**Task instructions**
Starting at the line that contains "ATOM 127 N N" in the listing below, write out every line word for word until you have written the line that contains "ATOM 131 O O".

+++

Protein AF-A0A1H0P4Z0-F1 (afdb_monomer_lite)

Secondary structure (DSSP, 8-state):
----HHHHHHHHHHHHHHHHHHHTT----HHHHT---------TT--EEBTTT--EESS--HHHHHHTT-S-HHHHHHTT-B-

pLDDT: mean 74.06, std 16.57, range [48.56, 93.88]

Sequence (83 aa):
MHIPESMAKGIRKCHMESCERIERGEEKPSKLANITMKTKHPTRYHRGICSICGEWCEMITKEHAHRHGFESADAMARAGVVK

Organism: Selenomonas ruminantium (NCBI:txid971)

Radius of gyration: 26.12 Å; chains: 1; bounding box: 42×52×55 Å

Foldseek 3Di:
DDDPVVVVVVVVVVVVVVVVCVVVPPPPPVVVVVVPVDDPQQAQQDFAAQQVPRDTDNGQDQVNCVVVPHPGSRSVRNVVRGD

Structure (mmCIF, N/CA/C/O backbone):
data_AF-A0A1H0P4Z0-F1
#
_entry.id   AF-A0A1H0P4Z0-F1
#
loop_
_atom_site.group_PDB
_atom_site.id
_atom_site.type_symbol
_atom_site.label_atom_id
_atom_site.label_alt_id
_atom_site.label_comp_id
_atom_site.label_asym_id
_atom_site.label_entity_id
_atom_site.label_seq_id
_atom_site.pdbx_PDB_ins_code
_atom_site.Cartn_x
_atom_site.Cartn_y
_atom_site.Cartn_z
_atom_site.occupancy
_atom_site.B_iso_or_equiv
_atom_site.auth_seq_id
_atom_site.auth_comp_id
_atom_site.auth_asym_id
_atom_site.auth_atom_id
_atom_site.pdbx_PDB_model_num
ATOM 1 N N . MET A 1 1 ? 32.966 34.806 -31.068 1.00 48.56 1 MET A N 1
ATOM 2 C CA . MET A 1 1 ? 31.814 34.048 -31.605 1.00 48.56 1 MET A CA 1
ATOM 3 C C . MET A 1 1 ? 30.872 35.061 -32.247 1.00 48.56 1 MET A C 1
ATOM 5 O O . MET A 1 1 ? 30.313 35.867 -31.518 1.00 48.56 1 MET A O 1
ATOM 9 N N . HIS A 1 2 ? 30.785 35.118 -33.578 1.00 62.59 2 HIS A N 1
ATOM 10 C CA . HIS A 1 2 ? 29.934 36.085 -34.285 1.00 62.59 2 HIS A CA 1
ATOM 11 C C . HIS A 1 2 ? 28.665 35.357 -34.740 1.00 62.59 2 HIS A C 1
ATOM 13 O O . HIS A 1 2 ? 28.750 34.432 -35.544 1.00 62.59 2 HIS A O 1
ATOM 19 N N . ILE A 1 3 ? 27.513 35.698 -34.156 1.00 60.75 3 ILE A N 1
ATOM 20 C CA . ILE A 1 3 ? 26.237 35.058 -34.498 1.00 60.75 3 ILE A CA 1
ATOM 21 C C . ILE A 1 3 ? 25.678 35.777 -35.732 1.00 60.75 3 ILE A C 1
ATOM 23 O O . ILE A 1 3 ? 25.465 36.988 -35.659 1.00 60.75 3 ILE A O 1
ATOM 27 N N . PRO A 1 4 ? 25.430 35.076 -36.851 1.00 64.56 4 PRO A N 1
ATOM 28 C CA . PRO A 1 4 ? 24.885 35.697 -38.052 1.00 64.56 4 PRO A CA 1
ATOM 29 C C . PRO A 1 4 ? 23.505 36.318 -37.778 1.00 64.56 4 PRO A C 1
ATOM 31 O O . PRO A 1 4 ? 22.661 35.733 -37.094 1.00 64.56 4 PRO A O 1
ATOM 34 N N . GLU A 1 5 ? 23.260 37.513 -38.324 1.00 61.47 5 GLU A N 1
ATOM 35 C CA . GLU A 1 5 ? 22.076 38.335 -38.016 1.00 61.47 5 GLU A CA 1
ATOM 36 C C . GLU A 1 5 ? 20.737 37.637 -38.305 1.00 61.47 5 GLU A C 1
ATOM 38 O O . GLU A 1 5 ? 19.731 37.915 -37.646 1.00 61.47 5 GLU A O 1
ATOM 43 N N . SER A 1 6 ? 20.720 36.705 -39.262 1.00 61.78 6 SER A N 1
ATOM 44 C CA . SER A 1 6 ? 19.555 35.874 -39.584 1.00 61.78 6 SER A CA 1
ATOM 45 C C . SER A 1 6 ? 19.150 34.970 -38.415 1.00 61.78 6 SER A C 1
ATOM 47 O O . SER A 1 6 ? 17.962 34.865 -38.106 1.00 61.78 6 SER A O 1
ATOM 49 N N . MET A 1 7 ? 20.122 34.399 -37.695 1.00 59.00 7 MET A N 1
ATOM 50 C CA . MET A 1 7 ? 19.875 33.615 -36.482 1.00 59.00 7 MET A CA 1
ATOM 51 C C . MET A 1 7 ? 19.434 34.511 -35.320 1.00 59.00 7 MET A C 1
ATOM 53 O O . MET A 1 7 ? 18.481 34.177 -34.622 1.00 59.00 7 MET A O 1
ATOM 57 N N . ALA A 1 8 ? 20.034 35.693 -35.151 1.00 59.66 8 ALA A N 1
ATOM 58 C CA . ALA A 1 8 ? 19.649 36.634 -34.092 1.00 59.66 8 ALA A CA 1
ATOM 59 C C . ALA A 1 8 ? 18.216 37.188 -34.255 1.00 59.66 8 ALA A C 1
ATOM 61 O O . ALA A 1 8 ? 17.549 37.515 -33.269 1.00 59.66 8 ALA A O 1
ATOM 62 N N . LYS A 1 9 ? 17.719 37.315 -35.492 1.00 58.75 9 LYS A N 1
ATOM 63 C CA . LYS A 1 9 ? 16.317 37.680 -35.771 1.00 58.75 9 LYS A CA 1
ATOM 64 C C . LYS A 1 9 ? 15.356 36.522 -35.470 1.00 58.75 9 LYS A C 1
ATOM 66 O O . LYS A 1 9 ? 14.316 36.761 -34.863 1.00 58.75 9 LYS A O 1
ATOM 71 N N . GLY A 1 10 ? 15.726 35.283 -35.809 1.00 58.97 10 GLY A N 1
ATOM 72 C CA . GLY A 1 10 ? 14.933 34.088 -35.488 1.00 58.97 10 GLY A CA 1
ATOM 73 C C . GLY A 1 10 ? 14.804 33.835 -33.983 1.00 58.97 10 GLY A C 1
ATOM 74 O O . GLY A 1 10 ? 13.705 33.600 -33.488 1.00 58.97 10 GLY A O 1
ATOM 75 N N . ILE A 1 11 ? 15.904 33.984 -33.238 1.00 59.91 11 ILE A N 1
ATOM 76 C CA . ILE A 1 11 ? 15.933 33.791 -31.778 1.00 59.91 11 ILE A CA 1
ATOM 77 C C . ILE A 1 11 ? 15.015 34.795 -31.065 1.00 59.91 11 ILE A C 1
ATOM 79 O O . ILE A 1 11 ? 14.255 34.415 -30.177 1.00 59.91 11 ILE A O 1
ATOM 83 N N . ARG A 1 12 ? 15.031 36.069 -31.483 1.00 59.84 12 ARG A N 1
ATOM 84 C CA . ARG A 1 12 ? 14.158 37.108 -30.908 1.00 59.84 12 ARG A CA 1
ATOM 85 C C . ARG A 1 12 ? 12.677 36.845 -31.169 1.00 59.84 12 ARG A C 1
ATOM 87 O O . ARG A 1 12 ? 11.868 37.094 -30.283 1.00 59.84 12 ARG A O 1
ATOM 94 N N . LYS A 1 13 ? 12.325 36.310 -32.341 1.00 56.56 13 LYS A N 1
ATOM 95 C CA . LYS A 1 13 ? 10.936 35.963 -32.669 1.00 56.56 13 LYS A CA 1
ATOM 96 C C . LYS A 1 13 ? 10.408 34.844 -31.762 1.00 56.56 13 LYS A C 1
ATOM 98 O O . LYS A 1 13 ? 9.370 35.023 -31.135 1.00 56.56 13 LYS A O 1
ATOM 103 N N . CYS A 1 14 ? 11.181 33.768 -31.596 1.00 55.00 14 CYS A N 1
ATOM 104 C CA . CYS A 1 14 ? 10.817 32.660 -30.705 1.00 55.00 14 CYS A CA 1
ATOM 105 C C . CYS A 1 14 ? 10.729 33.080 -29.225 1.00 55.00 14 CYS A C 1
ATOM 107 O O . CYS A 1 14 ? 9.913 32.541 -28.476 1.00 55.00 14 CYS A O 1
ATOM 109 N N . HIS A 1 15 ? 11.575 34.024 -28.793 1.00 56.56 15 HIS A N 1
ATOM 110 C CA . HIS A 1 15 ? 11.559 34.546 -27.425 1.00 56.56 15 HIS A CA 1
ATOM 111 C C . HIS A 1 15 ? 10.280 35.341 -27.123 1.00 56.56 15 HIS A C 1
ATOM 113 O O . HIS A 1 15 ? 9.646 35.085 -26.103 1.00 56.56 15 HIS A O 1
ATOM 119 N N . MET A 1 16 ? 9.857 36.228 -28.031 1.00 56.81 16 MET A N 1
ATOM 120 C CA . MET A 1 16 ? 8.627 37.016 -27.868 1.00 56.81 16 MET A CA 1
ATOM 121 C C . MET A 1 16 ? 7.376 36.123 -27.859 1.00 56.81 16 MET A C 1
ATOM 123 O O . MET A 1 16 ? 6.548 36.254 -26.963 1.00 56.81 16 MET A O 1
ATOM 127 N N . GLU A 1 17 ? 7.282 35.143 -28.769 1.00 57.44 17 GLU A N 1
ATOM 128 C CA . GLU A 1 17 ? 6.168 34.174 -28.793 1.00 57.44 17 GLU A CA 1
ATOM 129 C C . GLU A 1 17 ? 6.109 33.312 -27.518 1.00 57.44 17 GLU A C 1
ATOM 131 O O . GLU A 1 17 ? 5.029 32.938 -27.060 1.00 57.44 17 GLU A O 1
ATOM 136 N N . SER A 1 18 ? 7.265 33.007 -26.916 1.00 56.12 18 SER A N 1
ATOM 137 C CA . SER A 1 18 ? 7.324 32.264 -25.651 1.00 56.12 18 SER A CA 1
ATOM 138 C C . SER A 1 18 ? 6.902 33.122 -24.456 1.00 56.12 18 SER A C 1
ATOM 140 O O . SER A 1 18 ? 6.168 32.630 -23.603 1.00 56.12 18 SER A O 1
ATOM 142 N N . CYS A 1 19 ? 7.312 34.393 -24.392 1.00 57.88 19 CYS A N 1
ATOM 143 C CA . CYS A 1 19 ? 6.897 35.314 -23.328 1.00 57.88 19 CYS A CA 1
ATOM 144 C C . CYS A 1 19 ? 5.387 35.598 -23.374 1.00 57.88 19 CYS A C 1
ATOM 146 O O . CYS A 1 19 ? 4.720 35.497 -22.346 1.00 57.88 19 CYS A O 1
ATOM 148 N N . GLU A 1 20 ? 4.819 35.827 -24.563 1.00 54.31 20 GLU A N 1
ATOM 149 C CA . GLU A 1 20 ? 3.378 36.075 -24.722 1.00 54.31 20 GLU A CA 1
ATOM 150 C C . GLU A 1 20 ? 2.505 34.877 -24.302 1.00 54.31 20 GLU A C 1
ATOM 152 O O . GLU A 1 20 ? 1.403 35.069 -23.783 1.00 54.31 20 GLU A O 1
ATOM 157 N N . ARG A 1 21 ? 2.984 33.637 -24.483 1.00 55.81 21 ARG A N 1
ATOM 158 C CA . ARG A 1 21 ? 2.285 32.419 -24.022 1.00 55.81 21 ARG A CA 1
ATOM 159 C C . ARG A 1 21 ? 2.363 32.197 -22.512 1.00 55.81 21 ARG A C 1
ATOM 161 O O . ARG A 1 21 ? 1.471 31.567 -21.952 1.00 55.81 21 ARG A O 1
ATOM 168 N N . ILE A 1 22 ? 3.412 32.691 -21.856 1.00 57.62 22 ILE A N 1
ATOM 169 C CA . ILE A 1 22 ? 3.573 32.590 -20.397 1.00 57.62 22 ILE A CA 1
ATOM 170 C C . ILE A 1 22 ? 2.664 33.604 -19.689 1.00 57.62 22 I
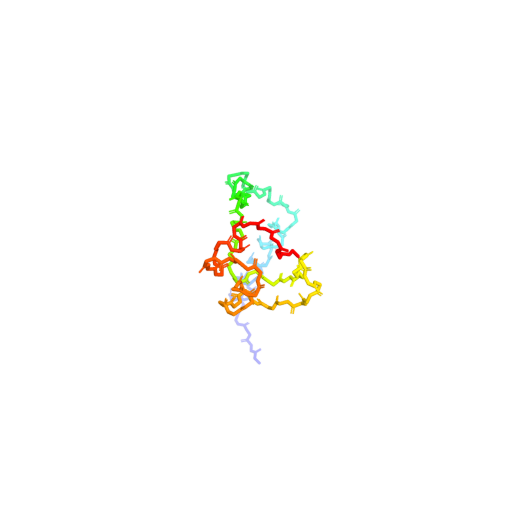LE A C 1
ATOM 172 O O . ILE A 1 22 ? 2.042 33.268 -18.683 1.00 57.62 22 ILE A O 1
ATOM 176 N N . GLU A 1 23 ? 2.560 34.82
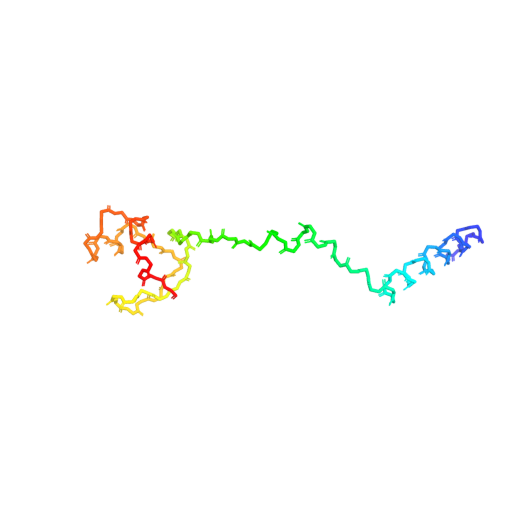6 -20.218 1.00 57.00 23 GLU A N 1
ATOM 177 C CA . GLU A 1 23 ? 1.739 35.898 -19.634 1.00 57.00 23 GLU A CA 1
ATOM 178 C C . GLU A 1 23 ? 0.237 35.666 -19.828 1.00 57.00 23 GLU A C 1
ATOM 180 O O . GLU A 1 23 ? -0.578 35.966 -18.954 1.00 57.00 23 GLU A O 1
ATOM 185 N N . ARG A 1 24 ? -0.143 35.074 -20.961 1.00 57.31 24 ARG A N 1
ATOM 186 C CA . ARG A 1 24 ? -1.527 34.741 -21.288 1.00 57.31 24 ARG A CA 1
ATOM 187 C C . ARG A 1 24 ? 
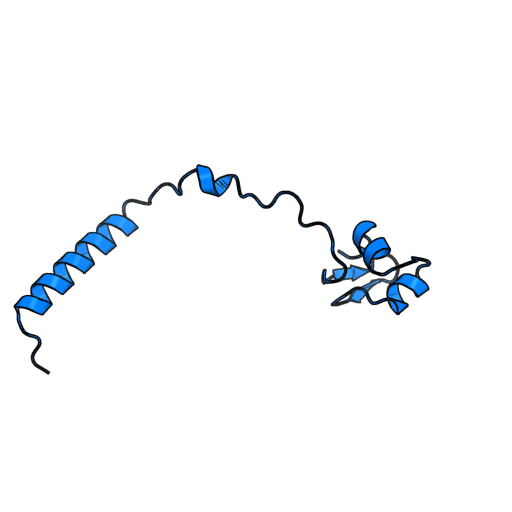-1.851 33.351 -20.748 1.00 57.31 24 ARG A C 1
ATOM 189 O O . ARG A 1 24 ? -2.066 32.440 -21.535 1.00 57.31 24 ARG A O 1
ATOM 196 N N . GLY A 1 25 ? -1.811 33.199 -19.419 1.00 52.50 25 GLY A N 1
ATOM 197 C CA . GLY A 1 25 ? -1.993 31.932 -18.707 1.00 52.50 25 GLY A CA 1
ATOM 198 C C . GLY A 1 25 ? -3.032 31.037 -19.378 1.00 52.50 25 GLY A C 1
ATOM 199 O O . GLY A 1 25 ? -4.233 31.261 -19.236 1.00 52.50 25 GLY A O 1
ATOM 200 N N . GLU A 1 26 ? -2.552 30.059 -20.152 1.00 54.50 26 GLU A N 1
ATOM 201 C CA . GLU A 1 26 ? -3.402 29.118 -20.867 1.00 54.50 26 GLU A CA 1
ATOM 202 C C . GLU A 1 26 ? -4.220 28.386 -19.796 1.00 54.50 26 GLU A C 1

+++

**Answer to this task**
ATOM 127 N N . GLU A 1 17 ? 7.282 35.143 -28.769 1.00 57.44 17 GLU A N 1
ATOM 128 C CA . GLU A 1 17 ? 6.168 34.174 -28.793 1.00 57.44 17 GLU A CA 1
ATOM 129 C C . GLU A 1 17 ? 6.109 33.312 -27.518 1.00 57.44 17 GLU A C 1
ATOM 131 O O . GLU A 1 17 ? 5.029 32.938 -27.060 1.00 57.44 17 GLU A O 1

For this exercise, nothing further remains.